In two standout examples from Africa, Nigeria is strengthening nature-based solutions, particularly forests, in the NDC revision process, while Zimbabwe is ensuring re-alignment of its forest policy with the revised NDC. In Latin America, Bolivia, Ecuador, Honduras, and Paraguay are exploring carbon market opportunities for the forest sector.
Also in a positive development, many developing countries that included forest-related activities in their NDCs are also working to implement REDD+, the UN initiative to reduce emissions from de-forestation and degradation by valuing the carbon stored in standing forests.
3) There is increased political momentum for adaptation and resilience and for it to be recognized equally with mitigation. This is a crucial piece of the puzzle in addressing climate change.
Three-quarters of countries highlighted adaptation in their first NDCs. Fast forward and 97 percent of Climate Promise countries are scaling-up adaptation in their revised commitments.
Demand for greater urgency, along with finance, is growing. Last year, a Call for Action was launched by a coalition of partners under the leadership of the UK and Egyptian governments with support from UNDP. This call is now supported by over 118 countries and 86 organizations and institutions.
More countries are aligning National Adaptation Plans into their NDCs through programmes like UNDP and FAO’s Scaling Up Climate Ambition on Land Use and Agriculture (SCALA) to help countries cope with climate impacts.
Adaptation and resilience will be a key pillar of this upcoming Climate Ambition Summit and in the lead up to COP26.
4) A transformation is underway in the financial sector, one driven by a growing availability of information on environmental and social impacts of investments and the rising risks posed by climate change.
As investors around the world increasingly recognise the risks of investing in fossil fuels, we can see a corresponding growing appetite for sustainable investment.
In reflection of this, green bond issuance has quadrupled over last four years, from US$110 billion in 2016 to US$465 billion in 2019. A UNDP-supported green bond scheme in Indonesia, which has raised more than US$2.75 billion from three annual issuances, is already oversubscribed.
To accelerate the trend, UNDP is supporting countries to create more attractive environments for investment, while helping them to leapfrog carbon-intensive infrastructure and avoid carbon lock-in.
We are also supporting countries to work together on pricing carbon, for example supporting Ghana and Switzerland to develop innovative carbon finance mechanisms.
Over 60 countries are working with the UN and other partners including the IMF to establish Integrated National Financing Frameworks, helping mobiliZe public and private finance in support of their national development priorities and the Sustainable Development Goals.
Launched last year, the UNDP-supported Climate Investment Platform aims to increase flow of capital to projects that support climate action, with an initial focus on clean energy.
5) We are getting better at bringing all our human resources to the table – including women, youth and indigenous communities.
In a bid toward increased inclusivity and more just outcomes, many countries are taking steps to include marginalized groups in climate discussions and climate action.
Under UNDP’s Climate Promise, 75 percent of countries are prioritizing youth.

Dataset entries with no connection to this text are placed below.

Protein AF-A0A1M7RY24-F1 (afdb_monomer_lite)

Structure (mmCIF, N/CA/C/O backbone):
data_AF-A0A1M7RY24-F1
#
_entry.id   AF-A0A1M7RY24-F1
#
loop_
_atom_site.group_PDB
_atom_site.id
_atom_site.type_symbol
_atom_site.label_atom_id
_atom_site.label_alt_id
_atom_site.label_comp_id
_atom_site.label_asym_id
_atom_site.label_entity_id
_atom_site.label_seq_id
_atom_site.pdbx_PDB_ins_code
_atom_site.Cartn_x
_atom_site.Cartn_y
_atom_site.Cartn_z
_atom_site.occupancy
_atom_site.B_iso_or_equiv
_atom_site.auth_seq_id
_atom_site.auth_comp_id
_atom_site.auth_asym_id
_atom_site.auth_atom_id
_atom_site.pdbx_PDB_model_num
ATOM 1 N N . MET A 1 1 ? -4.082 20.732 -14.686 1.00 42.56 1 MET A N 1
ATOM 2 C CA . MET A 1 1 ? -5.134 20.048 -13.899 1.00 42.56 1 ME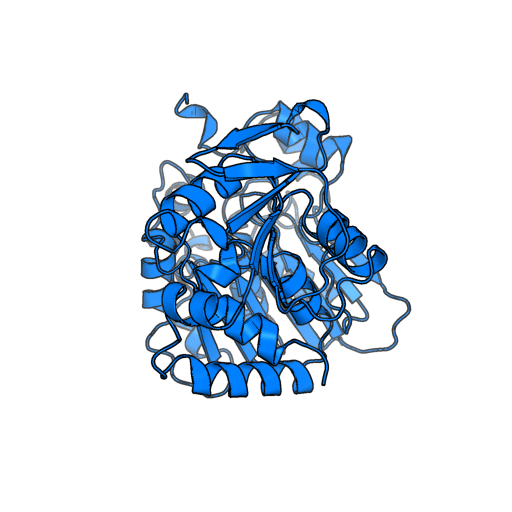T A CA 1
ATOM 3 C C . MET A 1 1 ? -5.802 21.102 -13.034 1.00 42.56 1 MET A C 1
ATOM 5 O O . MET A 1 1 ? -5.071 21.891 -12.452 1.00 42.56 1 MET A O 1
ATOM 9 N N . SER A 1 2 ? -7.135 21.185 -13.005 1.00 36.31 2 SER A N 1
ATOM 10 C CA . SER A 1 2 ? -7.835 22.114 -12.106 1.00 36.31 2 SER A CA 1
ATOM 11 C C . SER A 1 2 ? -7.570 21.733 -10.645 1.00 36.31 2 SER A C 1
ATOM 13 O O . SER A 1 2 ? -7.510 20.542 -10.320 1.00 36.31 2 SER A O 1
ATOM 15 N N . ASP A 1 3 ? -7.433 22.727 -9.763 1.00 52.56 3 ASP A N 1
ATOM 16 C CA . ASP A 1 3 ? -7.149 22.527 -8.330 1.00 52.56 3 ASP A CA 1
ATOM 17 C C . ASP A 1 3 ? -8.180 21.630 -7.618 1.00 52.56 3 ASP A C 1
ATOM 19 O O . ASP A 1 3 ? -7.847 20.948 -6.651 1.00 52.56 3 ASP A O 1
ATOM 23 N N . SER A 1 4 ? -9.404 21.532 -8.149 1.00 53.00 4 SER A N 1
ATOM 24 C CA . SER A 1 4 ? -10.470 20.665 -7.631 1.00 53.00 4 SER A CA 1
ATOM 25 C C . SER A 1 4 ? -10.152 19.164 -7.663 1.00 53.00 4 SER A C 1
ATOM 27 O O . SER A 1 4 ? -10.717 18.414 -6.878 1.00 53.00 4 SER A O 1
ATOM 29 N N . SER A 1 5 ? -9.236 18.709 -8.525 1.00 60.00 5 SER A N 1
ATOM 30 C CA . SER A 1 5 ? -8.881 17.282 -8.651 1.00 60.00 5 SER A CA 1
ATOM 31 C C . SER A 1 5 ? -7.988 16.745 -7.523 1.00 60.00 5 SER A C 1
ATOM 33 O O . SER A 1 5 ? -7.783 15.533 -7.438 1.00 60.00 5 SER A O 1
ATOM 35 N N . LYS A 1 6 ? -7.455 17.632 -6.668 1.00 69.06 6 LYS A N 1
ATOM 36 C CA . LYS A 1 6 ? -6.569 17.278 -5.548 1.00 69.06 6 LYS A CA 1
ATOM 37 C C . LYS A 1 6 ? -7.305 17.054 -4.228 1.00 69.06 6 LYS A C 1
ATOM 39 O O . LYS A 1 6 ? -6.794 16.329 -3.382 1.00 69.06 6 LYS A O 1
ATOM 44 N N . ILE A 1 7 ? -8.482 17.652 -4.048 1.00 83.12 7 ILE A N 1
ATOM 45 C CA . ILE A 1 7 ? -9.239 17.595 -2.788 1.00 83.12 7 ILE A CA 1
ATOM 46 C C . ILE A 1 7 ? -10.170 16.387 -2.823 1.00 83.12 7 ILE A C 1
ATOM 48 O O . ILE A 1 7 ? -10.766 16.096 -3.858 1.00 83.12 7 ILE A O 1
ATOM 52 N N . SER A 1 8 ? -10.235 15.628 -1.733 1.00 87.88 8 SER A N 1
ATOM 53 C CA . SER A 1 8 ? -11.099 14.448 -1.642 1.00 87.88 8 SER A CA 1
ATOM 54 C C . SER A 1 8 ? -12.586 14.818 -1.674 1.00 87.88 8 SER A C 1
ATOM 56 O O . SER A 1 8 ? -12.974 15.956 -1.413 1.00 87.88 8 SER A O 1
ATOM 58 N N . ILE A 1 9 ? -13.433 13.833 -1.971 1.00 92.62 9 ILE A N 1
ATOM 59 C CA . ILE A 1 9 ? -14.891 13.995 -1.923 1.00 92.62 9 ILE A CA 1
ATOM 60 C C . ILE A 1 9 ? -15.311 13.693 -0.488 1.00 92.62 9 ILE A C 1
ATOM 62 O O . ILE A 1 9 ? -15.052 12.601 0.004 1.00 92.62 9 ILE A O 1
ATOM 66 N N . LEU A 1 10 ? -15.906 14.679 0.183 1.00 93.31 10 LEU A N 1
ATOM 67 C CA . LEU A 1 10 ? -16.176 14.642 1.630 1.00 93.31 10 LEU A CA 1
ATOM 68 C C . LEU A 1 10 ? -17.664 14.801 1.978 1.00 93.31 10 LEU A C 1
ATOM 70 O O . LEU A 1 10 ? -18.011 14.888 3.152 1.00 93.31 10 LEU A O 1
ATOM 74 N N . SER A 1 11 ? -18.527 14.955 0.972 1.00 93.38 11 SER A N 1
ATOM 75 C CA . SER A 1 11 ? -19.976 15.143 1.124 1.00 93.38 11 SER A CA 1
ATOM 76 C C . SER A 1 11 ? -20.689 14.914 -0.210 1.00 93.38 11 SER A C 1
ATOM 78 O O . SER A 1 11 ? -20.041 14.824 -1.256 1.00 93.38 11 SER A O 1
ATOM 80 N N . GLY A 1 12 ? -22.021 14.839 -0.174 1.00 95.62 12 GLY A N 1
ATOM 81 C CA . GLY A 1 12 ? -22.866 14.654 -1.349 1.00 95.62 12 GLY A CA 1
ATOM 82 C C . GLY A 1 12 ? -23.511 13.272 -1.393 1.00 95.62 12 GLY A C 1
ATOM 83 O O . GLY A 1 12 ? -23.074 12.335 -0.732 1.00 95.62 12 GLY A O 1
ATOM 84 N N . LYS A 1 13 ? -24.552 13.131 -2.219 1.00 96.69 13 LYS A N 1
ATOM 85 C CA . LYS A 1 13 ? -25.442 11.958 -2.219 1.00 96.69 13 LYS A CA 1
ATOM 86 C C . LYS A 1 13 ? -24.713 10.616 -2.352 1.00 96.69 13 LYS A C 1
ATOM 88 O O . LYS A 1 13 ? -25.064 9.660 -1.667 1.00 96.69 13 LYS A O 1
ATOM 93 N N . ASN A 1 14 ? -23.736 10.512 -3.254 1.00 96.81 14 ASN A N 1
ATOM 94 C CA . ASN A 1 14 ? -22.996 9.260 -3.435 1.00 96.81 14 ASN A CA 1
ATOM 95 C C . ASN A 1 14 ? -21.991 9.025 -2.308 1.00 96.81 14 ASN A C 1
ATOM 97 O O . ASN A 1 14 ? -21.836 7.880 -1.888 1.00 96.81 14 ASN A O 1
ATOM 101 N N . PHE A 1 15 ? -21.363 10.088 -1.795 1.00 97.25 15 PHE A N 1
ATOM 102 C CA . PHE A 1 15 ? -20.510 10.004 -0.615 1.00 97.25 15 PHE A CA 1
ATOM 103 C C . PHE A 1 15 ? -21.298 9.477 0.581 1.00 97.25 15 PHE A C 1
ATOM 105 O O . PHE A 1 15 ? -20.950 8.428 1.100 1.00 97.25 15 PHE A O 1
ATOM 112 N N . GLU A 1 16 ? -22.402 10.128 0.945 1.00 97.25 16 GLU A N 1
ATOM 113 C CA . GLU A 1 16 ? -23.273 9.737 2.062 1.00 97.25 16 GLU A CA 1
ATOM 114 C C . GLU A 1 16 ? -23.777 8.297 1.901 1.00 97.25 16 GLU A C 1
ATOM 116 O O . GLU A 1 16 ? -23.721 7.504 2.834 1.00 97.25 16 GLU A O 1
ATOM 121 N N . LYS A 1 17 ? -24.175 7.908 0.681 1.00 97.00 17 LYS A N 1
ATOM 122 C CA . LYS A 1 17 ? -24.594 6.532 0.375 1.00 97.00 17 LYS A CA 1
ATOM 123 C C . LYS A 1 17 ? -23.493 5.498 0.635 1.00 97.00 17 LYS A C 1
ATOM 125 O O . LYS A 1 17 ? -23.795 4.394 1.079 1.00 97.00 17 LYS A O 1
ATOM 130 N N . VAL A 1 18 ? -22.245 5.795 0.276 1.00 97.62 18 VAL A N 1
ATOM 131 C CA . VAL A 1 18 ? -21.113 4.881 0.501 1.00 97.62 18 VAL A CA 1
ATOM 132 C C . VAL A 1 18 ? -20.677 4.926 1.962 1.00 97.62 18 VAL A C 1
ATOM 134 O O . VAL A 1 18 ? -20.409 3.879 2.543 1.00 97.62 18 VAL A O 1
ATOM 137 N N . TYR A 1 19 ? -20.643 6.112 2.561 1.00 97.75 19 TYR A N 1
ATOM 138 C CA . TYR A 1 19 ? -20.228 6.331 3.939 1.00 97.75 19 TYR A CA 1
ATOM 139 C C . TYR A 1 19 ? -21.174 5.665 4.942 1.00 97.75 19 TYR A C 1
ATOM 141 O O . TYR A 1 19 ? -20.705 5.135 5.935 1.00 97.75 19 TYR A O 1
ATOM 149 N N . ALA A 1 20 ? -22.467 5.559 4.629 1.00 96.94 20 ALA A N 1
ATOM 150 C CA . ALA A 1 20 ? -23.444 4.827 5.437 1.00 96.94 20 ALA A CA 1
ATOM 151 C C . ALA A 1 20 ? -23.281 3.289 5.410 1.00 96.94 20 ALA A C 1
ATOM 153 O O . ALA A 1 20 ? -23.980 2.581 6.132 1.00 96.94 20 ALA A O 1
ATOM 154 N N . LYS A 1 21 ? -22.406 2.731 4.558 1.00 97.31 21 LYS A N 1
ATOM 155 C CA . LYS A 1 21 ? -22.089 1.291 4.563 1.00 97.31 21 LYS A CA 1
ATOM 156 C C . LYS A 1 21 ? -21.099 0.959 5.685 1.00 97.31 21 LYS A C 1
ATOM 158 O O . LYS A 1 21 ? -20.401 1.825 6.187 1.00 97.31 21 LYS A O 1
ATOM 163 N N . ASN A 1 22 ? -20.914 -0.331 5.967 1.00 97.69 22 ASN A N 1
ATOM 164 C CA . ASN A 1 22 ? -19.906 -0.796 6.928 1.00 97.69 22 ASN A CA 1
ATOM 165 C C . ASN A 1 22 ? -18.480 -0.320 6.597 1.00 97.69 22 ASN A C 1
ATOM 167 O O . ASN A 1 22 ? -17.734 0.026 7.504 1.00 97.69 22 ASN A O 1
ATOM 171 N N . ASN A 1 23 ? -18.102 -0.290 5.311 1.00 98.44 23 ASN A N 1
ATOM 172 C CA . ASN A 1 23 ? -16.766 0.109 4.830 1.00 98.44 23 ASN A CA 1
ATOM 173 C C . ASN A 1 23 ? -15.597 -0.711 5.406 1.00 98.44 23 ASN A C 1
ATOM 175 O O . ASN A 1 23 ? -14.440 -0.288 5.409 1.00 98.44 23 ASN A O 1
ATOM 179 N N . TYR A 1 24 ? -15.899 -1.948 5.784 1.00 98.56 24 TYR A N 1
ATOM 180 C CA . TYR A 1 24 ? -14.937 -3.027 5.936 1.00 98.56 24 TYR A CA 1
ATOM 181 C C . TYR A 1 24 ? -15.511 -4.318 5.334 1.00 98.56 24 TYR A C 1
ATOM 183 O O . TYR A 1 24 ? -16.716 -4.399 5.089 1.00 98.56 24 TYR A O 1
ATOM 191 N N . LEU A 1 25 ? -14.654 -5.290 5.044 1.00 98.38 25 LEU A N 1
ATOM 192 C CA . LEU A 1 25 ? -15.003 -6.626 4.557 1.00 98.38 25 LEU A CA 1
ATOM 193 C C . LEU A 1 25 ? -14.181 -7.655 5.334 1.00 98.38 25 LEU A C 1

In just one inspiring example, North Macedonia began a public awareness campaign that showcased young women and climate action and helped young people directly inform NDC enhancement.

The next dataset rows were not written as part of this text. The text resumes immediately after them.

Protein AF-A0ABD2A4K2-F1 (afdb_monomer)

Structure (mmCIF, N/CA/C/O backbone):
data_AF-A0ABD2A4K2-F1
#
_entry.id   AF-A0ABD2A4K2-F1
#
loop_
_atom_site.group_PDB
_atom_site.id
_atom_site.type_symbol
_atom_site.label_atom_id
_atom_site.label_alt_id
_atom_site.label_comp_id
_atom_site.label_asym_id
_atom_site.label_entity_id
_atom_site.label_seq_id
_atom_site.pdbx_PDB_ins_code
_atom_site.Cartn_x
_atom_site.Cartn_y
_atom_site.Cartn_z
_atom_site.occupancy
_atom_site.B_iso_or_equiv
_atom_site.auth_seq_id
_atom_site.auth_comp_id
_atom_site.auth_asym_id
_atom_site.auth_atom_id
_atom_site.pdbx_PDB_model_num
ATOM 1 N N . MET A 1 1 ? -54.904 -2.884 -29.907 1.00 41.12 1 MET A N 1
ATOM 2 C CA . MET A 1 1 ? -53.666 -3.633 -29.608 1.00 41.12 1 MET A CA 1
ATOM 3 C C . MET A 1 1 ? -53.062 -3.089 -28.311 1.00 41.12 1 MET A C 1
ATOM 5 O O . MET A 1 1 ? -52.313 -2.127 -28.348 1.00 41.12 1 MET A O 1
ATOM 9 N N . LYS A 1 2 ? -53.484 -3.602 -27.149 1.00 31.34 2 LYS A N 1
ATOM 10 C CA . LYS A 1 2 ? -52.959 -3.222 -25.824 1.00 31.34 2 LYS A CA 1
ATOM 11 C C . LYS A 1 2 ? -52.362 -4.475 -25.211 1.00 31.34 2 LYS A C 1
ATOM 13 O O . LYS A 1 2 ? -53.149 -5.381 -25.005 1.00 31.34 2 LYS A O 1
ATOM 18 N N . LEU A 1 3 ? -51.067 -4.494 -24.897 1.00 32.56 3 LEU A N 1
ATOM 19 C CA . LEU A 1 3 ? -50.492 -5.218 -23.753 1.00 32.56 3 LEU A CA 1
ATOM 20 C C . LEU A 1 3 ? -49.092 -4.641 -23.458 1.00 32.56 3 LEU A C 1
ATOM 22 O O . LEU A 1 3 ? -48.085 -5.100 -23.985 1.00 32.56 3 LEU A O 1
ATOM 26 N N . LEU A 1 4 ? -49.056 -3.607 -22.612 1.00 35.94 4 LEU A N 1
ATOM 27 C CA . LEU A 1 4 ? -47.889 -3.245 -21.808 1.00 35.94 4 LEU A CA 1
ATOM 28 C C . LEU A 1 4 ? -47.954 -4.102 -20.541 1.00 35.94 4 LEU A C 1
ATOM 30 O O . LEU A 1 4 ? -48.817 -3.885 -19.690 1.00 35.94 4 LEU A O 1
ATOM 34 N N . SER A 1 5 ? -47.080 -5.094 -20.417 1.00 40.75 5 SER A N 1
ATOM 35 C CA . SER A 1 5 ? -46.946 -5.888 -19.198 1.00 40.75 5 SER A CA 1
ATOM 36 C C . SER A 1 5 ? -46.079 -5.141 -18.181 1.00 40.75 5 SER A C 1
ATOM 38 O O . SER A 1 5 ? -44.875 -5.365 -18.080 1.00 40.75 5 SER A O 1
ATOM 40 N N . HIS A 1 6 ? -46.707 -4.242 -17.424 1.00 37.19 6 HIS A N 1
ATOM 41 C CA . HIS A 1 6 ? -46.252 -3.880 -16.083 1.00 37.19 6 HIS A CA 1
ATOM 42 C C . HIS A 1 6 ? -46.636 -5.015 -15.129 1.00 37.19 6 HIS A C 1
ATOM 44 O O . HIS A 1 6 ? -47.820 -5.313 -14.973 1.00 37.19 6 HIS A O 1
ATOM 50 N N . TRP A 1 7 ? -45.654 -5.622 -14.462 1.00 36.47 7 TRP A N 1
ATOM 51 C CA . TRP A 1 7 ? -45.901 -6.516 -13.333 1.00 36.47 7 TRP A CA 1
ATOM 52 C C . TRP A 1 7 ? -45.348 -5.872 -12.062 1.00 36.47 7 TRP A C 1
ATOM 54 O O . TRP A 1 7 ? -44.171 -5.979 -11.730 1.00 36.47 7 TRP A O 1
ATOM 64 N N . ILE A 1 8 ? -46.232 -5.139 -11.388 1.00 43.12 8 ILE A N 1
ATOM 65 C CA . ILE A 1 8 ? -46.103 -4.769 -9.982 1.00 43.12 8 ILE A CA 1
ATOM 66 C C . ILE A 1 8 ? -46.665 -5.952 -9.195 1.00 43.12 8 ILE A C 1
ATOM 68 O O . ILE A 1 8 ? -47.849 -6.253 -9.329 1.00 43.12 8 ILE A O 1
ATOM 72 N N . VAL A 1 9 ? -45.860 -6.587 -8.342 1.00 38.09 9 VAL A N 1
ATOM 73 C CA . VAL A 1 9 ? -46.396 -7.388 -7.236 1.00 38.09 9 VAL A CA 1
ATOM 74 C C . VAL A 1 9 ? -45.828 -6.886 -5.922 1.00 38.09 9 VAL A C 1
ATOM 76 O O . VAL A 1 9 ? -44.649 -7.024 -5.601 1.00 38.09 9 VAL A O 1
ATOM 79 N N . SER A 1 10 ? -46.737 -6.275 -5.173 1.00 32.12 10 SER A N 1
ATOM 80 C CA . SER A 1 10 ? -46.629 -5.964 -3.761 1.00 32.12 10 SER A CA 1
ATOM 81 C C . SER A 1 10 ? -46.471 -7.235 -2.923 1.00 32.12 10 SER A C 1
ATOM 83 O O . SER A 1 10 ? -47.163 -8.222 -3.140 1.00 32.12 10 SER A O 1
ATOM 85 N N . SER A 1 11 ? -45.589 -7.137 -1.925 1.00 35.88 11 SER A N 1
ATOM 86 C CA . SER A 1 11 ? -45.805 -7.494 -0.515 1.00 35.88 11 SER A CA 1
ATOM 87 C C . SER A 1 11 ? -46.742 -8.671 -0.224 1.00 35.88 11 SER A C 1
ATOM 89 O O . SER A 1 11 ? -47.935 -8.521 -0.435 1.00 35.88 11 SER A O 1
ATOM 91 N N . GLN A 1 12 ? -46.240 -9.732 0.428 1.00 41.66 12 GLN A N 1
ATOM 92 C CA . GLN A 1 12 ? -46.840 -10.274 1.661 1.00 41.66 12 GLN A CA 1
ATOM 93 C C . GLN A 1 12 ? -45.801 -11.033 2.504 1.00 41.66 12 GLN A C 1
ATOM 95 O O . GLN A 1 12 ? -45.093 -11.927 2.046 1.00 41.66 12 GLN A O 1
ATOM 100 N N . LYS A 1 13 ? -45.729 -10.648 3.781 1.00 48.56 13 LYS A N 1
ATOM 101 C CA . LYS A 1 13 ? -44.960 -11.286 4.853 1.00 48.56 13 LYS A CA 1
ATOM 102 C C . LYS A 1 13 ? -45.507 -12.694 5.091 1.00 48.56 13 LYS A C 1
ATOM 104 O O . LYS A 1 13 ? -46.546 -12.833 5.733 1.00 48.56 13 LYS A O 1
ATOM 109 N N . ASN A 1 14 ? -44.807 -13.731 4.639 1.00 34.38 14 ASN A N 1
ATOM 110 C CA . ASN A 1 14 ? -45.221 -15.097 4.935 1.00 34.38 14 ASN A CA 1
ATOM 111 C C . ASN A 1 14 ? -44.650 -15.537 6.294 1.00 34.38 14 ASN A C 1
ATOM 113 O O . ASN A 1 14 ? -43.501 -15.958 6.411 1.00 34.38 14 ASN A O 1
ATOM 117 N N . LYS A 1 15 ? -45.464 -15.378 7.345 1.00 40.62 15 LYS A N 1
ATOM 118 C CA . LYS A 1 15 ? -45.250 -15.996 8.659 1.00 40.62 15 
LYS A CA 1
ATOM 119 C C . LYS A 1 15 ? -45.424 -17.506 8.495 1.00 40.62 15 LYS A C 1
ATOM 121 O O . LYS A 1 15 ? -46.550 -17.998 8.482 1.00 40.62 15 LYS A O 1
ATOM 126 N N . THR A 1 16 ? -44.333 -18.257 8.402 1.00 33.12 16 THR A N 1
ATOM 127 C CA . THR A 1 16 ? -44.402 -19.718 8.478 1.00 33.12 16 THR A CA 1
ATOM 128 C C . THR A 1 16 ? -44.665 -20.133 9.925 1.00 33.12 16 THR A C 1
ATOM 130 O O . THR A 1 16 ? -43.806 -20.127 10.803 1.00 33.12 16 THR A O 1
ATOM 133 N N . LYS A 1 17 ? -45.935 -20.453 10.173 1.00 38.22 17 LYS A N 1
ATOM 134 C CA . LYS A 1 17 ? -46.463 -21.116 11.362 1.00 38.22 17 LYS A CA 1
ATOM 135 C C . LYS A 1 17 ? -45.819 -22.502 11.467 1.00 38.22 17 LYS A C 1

Unexpected tools are being used to reach new audiences. The mobile game Mission 1.5 is helping to educate and empower youth to inform climate change decision-making. Using the game, millions of people have voted on their priorities in more than 50 countries.
Meanwhile, more than 90 percent of countries under the Climate Promise are moving to strengthen women’s contributions in policymaking, planning and implementation. Countries such as Iraq are more extensively engaging women, while also tracking and reporting on gender-responsive mitigation measures under their NDC.